[Stored entries]
Segment Open

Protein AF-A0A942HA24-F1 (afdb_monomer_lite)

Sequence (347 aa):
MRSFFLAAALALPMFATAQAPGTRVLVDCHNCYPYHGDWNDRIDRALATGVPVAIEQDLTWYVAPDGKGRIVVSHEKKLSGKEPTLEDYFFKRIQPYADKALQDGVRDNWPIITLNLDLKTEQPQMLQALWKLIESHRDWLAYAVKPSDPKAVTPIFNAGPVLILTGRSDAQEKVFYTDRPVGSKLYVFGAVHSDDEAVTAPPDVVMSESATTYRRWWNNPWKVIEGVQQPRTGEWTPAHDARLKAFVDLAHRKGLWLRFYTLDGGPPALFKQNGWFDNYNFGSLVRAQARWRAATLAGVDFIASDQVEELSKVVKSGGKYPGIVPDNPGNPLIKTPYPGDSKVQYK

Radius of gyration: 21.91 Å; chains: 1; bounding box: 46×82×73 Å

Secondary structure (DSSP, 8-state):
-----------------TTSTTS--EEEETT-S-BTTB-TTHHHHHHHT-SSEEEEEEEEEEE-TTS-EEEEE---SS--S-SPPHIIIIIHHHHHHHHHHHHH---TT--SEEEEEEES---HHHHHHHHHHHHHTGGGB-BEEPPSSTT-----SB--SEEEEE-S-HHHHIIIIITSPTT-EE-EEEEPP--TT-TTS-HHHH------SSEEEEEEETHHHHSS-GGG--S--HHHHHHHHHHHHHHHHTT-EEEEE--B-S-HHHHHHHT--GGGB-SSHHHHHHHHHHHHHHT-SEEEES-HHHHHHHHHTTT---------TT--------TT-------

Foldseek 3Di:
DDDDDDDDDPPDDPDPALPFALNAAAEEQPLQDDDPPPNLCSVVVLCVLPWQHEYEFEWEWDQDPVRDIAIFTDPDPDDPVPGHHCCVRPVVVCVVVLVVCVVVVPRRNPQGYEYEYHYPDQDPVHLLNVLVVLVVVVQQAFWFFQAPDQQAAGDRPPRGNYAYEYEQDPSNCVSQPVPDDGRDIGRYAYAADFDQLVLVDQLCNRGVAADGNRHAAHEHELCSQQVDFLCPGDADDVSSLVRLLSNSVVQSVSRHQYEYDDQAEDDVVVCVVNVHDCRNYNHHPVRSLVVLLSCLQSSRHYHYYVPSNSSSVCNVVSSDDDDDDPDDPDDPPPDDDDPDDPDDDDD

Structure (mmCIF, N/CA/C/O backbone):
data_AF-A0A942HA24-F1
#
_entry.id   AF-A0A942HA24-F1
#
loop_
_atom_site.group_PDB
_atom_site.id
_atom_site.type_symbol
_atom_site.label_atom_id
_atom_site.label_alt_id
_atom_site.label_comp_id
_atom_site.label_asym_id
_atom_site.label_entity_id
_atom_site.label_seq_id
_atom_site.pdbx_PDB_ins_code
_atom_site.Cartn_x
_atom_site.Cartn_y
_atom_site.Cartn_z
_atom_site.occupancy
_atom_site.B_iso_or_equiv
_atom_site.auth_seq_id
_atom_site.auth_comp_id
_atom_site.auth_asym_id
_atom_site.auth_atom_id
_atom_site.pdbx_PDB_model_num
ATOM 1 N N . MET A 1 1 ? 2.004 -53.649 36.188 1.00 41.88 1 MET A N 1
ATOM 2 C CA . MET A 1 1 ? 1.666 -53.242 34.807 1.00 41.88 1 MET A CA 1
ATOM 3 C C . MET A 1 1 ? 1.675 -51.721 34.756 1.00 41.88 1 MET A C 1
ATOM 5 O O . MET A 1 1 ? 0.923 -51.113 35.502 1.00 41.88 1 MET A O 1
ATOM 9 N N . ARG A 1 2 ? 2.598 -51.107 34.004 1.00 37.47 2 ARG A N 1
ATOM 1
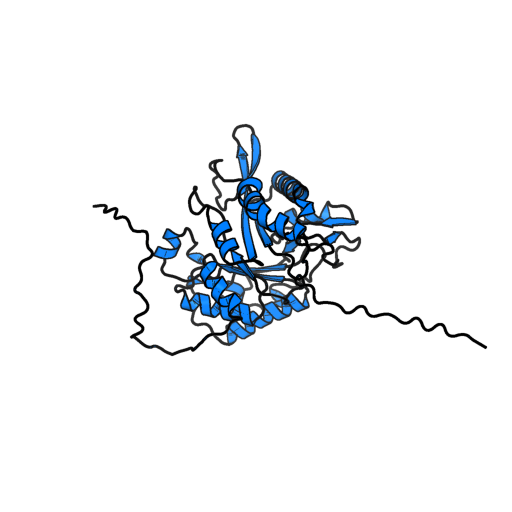0 C CA . ARG A 1 2 ? 2.688 -49.644 33.849 1.00 37.47 2 ARG A CA 1
ATOM 11 C C . ARG A 1 2 ? 1.974 -49.258 32.555 1.00 37.47 2 ARG A C 1
ATOM 13 O O . ARG A 1 2 ? 2.427 -49.649 31.484 1.00 37.47 2 ARG A O 1
ATOM 20 N N . SER A 1 3 ? 0.865 -48.537 32.671 1.00 41.59 3 SER A N 1
ATOM 21 C CA . SER A 1 3 ? 0.120 -48.005 31.530 1.00 41.59 3 SER A CA 1
ATOM 22 C C . SER A 1 3 ? 0.843 -46.783 30.966 1.00 41.59 3 SER A C 1
ATOM 24 O O . SER A 1 3 ? 0.998 -45.779 31.659 1.00 41.59 3 SER A O 1
ATOM 26 N N . PHE A 1 4 ? 1.291 -46.874 29.715 1.00 44.38 4 PHE A N 1
ATOM 27 C CA . PHE A 1 4 ? 1.742 -45.731 28.927 1.00 44.38 4 PHE A CA 1
ATOM 28 C C . PHE A 1 4 ? 0.518 -45.062 28.293 1.00 44.38 4 PHE A C 1
ATOM 30 O O . PHE A 1 4 ? -0.153 -45.666 27.460 1.00 44.38 4 PHE A O 1
ATOM 37 N N . PHE A 1 5 ? 0.230 -43.818 28.676 1.00 45.38 5 PHE A N 1
ATOM 38 C CA . PHE A 1 5 ? -0.656 -42.950 27.904 1.00 45.38 5 PHE A CA 1
ATOM 39 C C . PHE A 1 5 ? 0.145 -42.365 26.739 1.00 45.38 5 PHE A C 1
ATOM 41 O O . PHE A 1 5 ? 1.027 -41.532 26.938 1.00 45.38 5 PHE A O 1
ATOM 48 N N . LEU A 1 6 ? -0.151 -42.821 25.522 1.00 44.78 6 LEU A N 1
ATOM 49 C CA . LEU A 1 6 ? 0.322 -42.193 24.294 1.00 44.78 6 LEU A CA 1
ATOM 50 C C . LEU A 1 6 ? -0.577 -40.977 24.019 1.00 44.78 6 LEU A C 1
ATOM 52 O O . LEU A 1 6 ? -1.735 -41.130 23.632 1.00 44.78 6 LEU A O 1
ATOM 56 N N . ALA A 1 7 ? -0.068 -39.769 24.248 1.00 43.59 7 ALA A N 1
ATOM 57 C CA . ALA A 1 7 ? -0.720 -38.554 23.776 1.00 43.59 7 ALA A CA 1
ATOM 58 C C . ALA A 1 7 ? -0.447 -38.415 22.272 1.00 43.59 7 ALA A C 1
ATOM 60 O O . ALA A 1 7 ? 0.661 -38.074 21.859 1.00 43.59 7 ALA A O 1
ATOM 61 N N . ALA A 1 8 ? -1.446 -38.719 21.445 1.00 41.66 8 ALA A N 1
ATOM 62 C CA . ALA A 1 8 ? -1.397 -38.429 20.020 1.00 41.66 8 ALA A CA 1
ATOM 63 C C . ALA A 1 8 ? -1.531 -36.912 19.815 1.00 41.66 8 ALA A C 1
ATOM 65 O O . ALA A 1 8 ? -2.612 -36.345 19.969 1.00 41.66 8 ALA A O 1
ATOM 66 N N . ALA A 1 9 ? -0.424 -36.248 19.482 1.00 43.62 9 ALA A N 1
ATOM 67 C CA . ALA A 1 9 ? -0.447 -34.883 18.980 1.00 43.62 9 ALA A CA 1
ATOM 68 C C . ALA A 1 9 ? -1.060 -34.896 17.571 1.00 43.62 9 ALA A C 1
ATOM 70 O O . ALA A 1 9 ? -0.404 -35.253 16.594 1.00 43.62 9 ALA A O 1
ATOM 71 N N . LEU A 1 10 ? -2.341 -34.543 17.470 1.00 40.44 10 LEU A N 1
ATOM 72 C CA . LEU A 1 10 ? -2.988 -34.239 16.198 1.00 40.44 10 LEU A CA 1
ATOM 73 C C . LEU A 1 10 ? -2.355 -32.961 15.634 1.00 40.44 10 LEU A C 1
ATOM 75 O O . LEU A 1 10 ? -2.684 -31.853 16.055 1.00 40.44 10 LEU A O 1
ATOM 79 N N . ALA A 1 11 ? -1.428 -33.117 14.692 1.00 37.94 11 ALA A N 1
ATOM 80 C CA . ALA A 1 11 ? -0.989 -32.025 13.840 1.00 37.94 11 ALA A CA 1
ATOM 81 C C . ALA A 1 11 ? -2.168 -31.625 12.941 1.00 37.94 11 ALA A C 1
ATOM 83 O O . ALA A 1 11 ? -2.503 -32.327 11.987 1.00 37.94 11 ALA A O 1
ATOM 84 N N . LEU A 1 12 ? -2.835 -30.520 13.278 1.00 33.69 12 LEU A N 1
ATOM 85 C CA . LEU A 1 12 ? -3.784 -29.876 12.374 1.00 33.69 12 LEU A CA 1
ATOM 86 C C . LEU A 1 12 ? -3.025 -29.465 11.102 1.00 33.69 12 LEU A C 1
ATOM 88 O O . LEU A 1 12 ? -1.959 -28.852 11.218 1.00 33.69 12 LEU A O 1
ATOM 92 N N . PRO A 1 13 ? -3.529 -29.783 9.898 1.00 32.56 13 PRO A N 1
ATOM 93 C CA . PRO A 1 13 ? -2.907 -29.314 8.672 1.00 32.56 13 PRO A CA 1
ATOM 94 C C . PRO A 1 13 ? -2.933 -27.782 8.671 1.00 32.56 13 PRO A C 1
ATOM 96 O O . PRO A 1 13 ? -4.000 -27.171 8.752 1.00 32.56 13 PRO A O 1
ATOM 99 N N . MET A 1 14 ? -1.753 -27.157 8.605 1.00 40.00 14 MET A N 1
ATOM 100 C CA . MET A 1 14 ? -1.638 -25.733 8.301 1.00 40.00 14 MET A CA 1
ATOM 101 C C . MET A 1 14 ? -2.121 -25.538 6.866 1.00 40.00 14 MET A C 1
ATOM 103 O O . MET A 1 14 ? -1.357 -25.697 5.916 1.00 40.00 14 MET A O 1
ATOM 107 N N . PHE A 1 15 ? -3.397 -25.212 6.689 1.00 37.94 15 PHE A N 1
ATOM 108 C CA . PHE A 1 15 ? -3.821 -24.572 5.455 1.00 37.94 15 PHE A CA 1
ATOM 109 C C . PHE A 1 15 ? -3.051 -23.255 5.358 1.00 37.94 15 PHE A C 1
ATOM 111 O O . PHE A 1 15 ? -3.144 -22.418 6.259 1.00 37.94 15 PHE A O 1
ATOM 118 N N . ALA A 1 16 ? -2.257 -23.089 4.297 1.00 50.28 16 ALA A N 1
ATOM 119 C CA . ALA A 1 16 ? -1.715 -21.786 3.949 1.00 50.28 16 ALA A CA 1
ATOM 120 C C . ALA A 1 16 ? -2.918 -20.867 3.721 1.00 50.28 16 ALA A C 1
ATOM 122 O O . ALA A 1 16 ? -3.667 -21.039 2.761 1.00 50.28 16 ALA A O 1
ATOM 123 N N . THR A 1 17 ? -3.173 -19.961 4.662 1.00 62.00 17 THR A N 1
ATOM 124 C CA . THR A 1 17 ? -4.267 -19.007 4.515 1.00 62.00 17 THR A CA 1
ATOM 125 C C . THR A 1 17 ? -3.913 -18.082 3.354 1.00 62.00 17 THR A C 1
ATOM 127 O O . THR A 1 17 ? -2.749 -17.714 3.210 1.00 62.00 17 THR A O 1
ATOM 130 N N . ALA A 1 18 ? -4.886 -17.644 2.549 1.00 61.56 18 ALA A N 1
ATOM 131 C CA . ALA A 1 18 ? -4.667 -16.644 1.488 1.00 61.56 18 ALA A CA 1
ATOM 132 C C . ALA A 1 18 ? -4.101 -15.298 2.005 1.00 61.56 18 ALA A C 1
ATOM 134 O O . ALA A 1 18 ? -3.852 -14.373 1.233 1.00 61.56 18 ALA A O 1
ATOM 135 N N . GLN A 1 19 ? -3.927 -15.178 3.324 1.00 73.88 19 GLN A N 1
ATOM 136 C CA . GLN A 1 19 ? -3.280 -14.067 4.000 1.00 73.88 19 GLN A CA 1
ATOM 137 C C . GLN A 1 19 ? -1.779 -14.284 4.209 1.00 73.88 19 GLN A C 1
ATOM 139 O O . GLN A 1 19 ? -1.096 -13.323 4.512 1.00 73.88 19 GLN A O 1
ATOM 144 N N . ALA A 1 20 ? -1.219 -15.489 4.112 1.00 84.69 20 ALA A N 1
ATOM 145 C CA . ALA A 1 20 ? 0.210 -15.648 4.374 1.00 84.69 20 ALA A CA 1
ATOM 146 C C . ALA A 1 20 ? 1.050 -14.984 3.260 1.00 84.69 20 ALA A C 1
ATOM 148 O O . ALA A 1 20 ? 0.658 -15.034 2.090 1.00 84.69 20 ALA A O 1
ATOM 149 N N . PRO A 1 21 ? 2.195 -14.363 3.589 1.00 91.81 21 PRO A N 1
ATOM 150 C CA . PRO A 1 21 ? 3.115 -13.853 2.578 1.00 91.81 21 PRO A CA 1
ATOM 151 C C . PRO A 1 21 ? 3.517 -14.916 1.556 1.00 91.81 21 PRO A C 1
ATOM 153 O O . PRO A 1 21 ? 3.711 -16.082 1.905 1.00 91.81 21 PRO A O 1
ATOM 156 N N . GLY A 1 22 ? 3.614 -14.510 0.294 1.00 91.75 22 GLY A N 1
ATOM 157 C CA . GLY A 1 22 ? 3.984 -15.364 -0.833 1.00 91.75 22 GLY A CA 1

Segment Closed

• _Required work_
Write out again, exactly as they appear above, the lines from the one containing "ATOM 127 O O" to the final line, and only those.

• _Written reply_
ATOM 127 O O . THR A 1 17 ? -2.749 -17.714 3.210 1.00 62.00 17 THR A O 1
ATOM 130 N N . ALA A 1 18 ? -4.886 -17.644 2.549 1.00 61.56 18 ALA A N 1
ATOM 131 C CA . ALA A 1 18 ? -4.667 -16.644 1.488 1.00 61.56 18 ALA A CA 1
ATOM 132 C C . ALA A 1 18 ? -4.101 -15.298 2.005 1.00 61.56 18 ALA A C 1
ATOM 134 O O . ALA A 1 18 ? -3.852 -14.373 1.233 1.00 61.56 18 ALA A O 1
ATOM 135 N N . GLN A 1 19 ? -3.927 -15.178 3.324 1.00 73.88 19 GLN A N 1
ATOM 136 C CA . GLN A 1 19 ? -3.280 -14.067 4.000 1.00 73.88 19 GLN A CA 1
ATOM 137 C C . GLN A 1 19 ? -1.779 -14.284 4.209 1.00 73.88 19 GLN A C 1
ATOM 139 O O . GLN A 1 19 ? -1.096 -13.323 4.512 1.00 73.88 19 GLN A O 1
ATOM 144 N N . ALA A 1 20 ? -1.219 -15.489 4.112 1.00 84.69 20 ALA A N 1
ATOM 145 C CA . ALA A 1 20 ? 0.210 -15.648 4.374 1.00 84.69 20 ALA A CA 1
ATOM 146 C C . ALA A 1 20 ? 1.050 -14.984 3.260 1.00 84.69 20 ALA A C 1
ATOM 148 O O . ALA A 1 20 ? 0.658 -15.034 2.090 1.00 84.69 20 ALA A O 1
ATOM 149 N N . PRO A 1 21 ? 2.195 -14.363 3.589 1.00 91.81 21 PRO A N 1
ATOM 150 C CA . PRO A 1 21 ? 3.115 -13.853 2.578 1.00 91.81 21 PRO A CA 1
ATOM 151 C C . PRO A 1 21 ? 3.517 -14.916 1.556 1.00 91.81 21 PRO A C 1
ATOM 153 O O . PRO A 1 21 ? 3.711 -16.082 1.905 1.00 91.81 21 PRO A O 1
ATOM 156 N N . GLY A 1 22 ? 3.614 -14.510 0.294 1.00 91.75 22 GLY A N 1
ATOM 157 C CA . GLY A 1 22 ? 3.984 -15.364 -0.833 1.00 91.75 22 GLY A CA 1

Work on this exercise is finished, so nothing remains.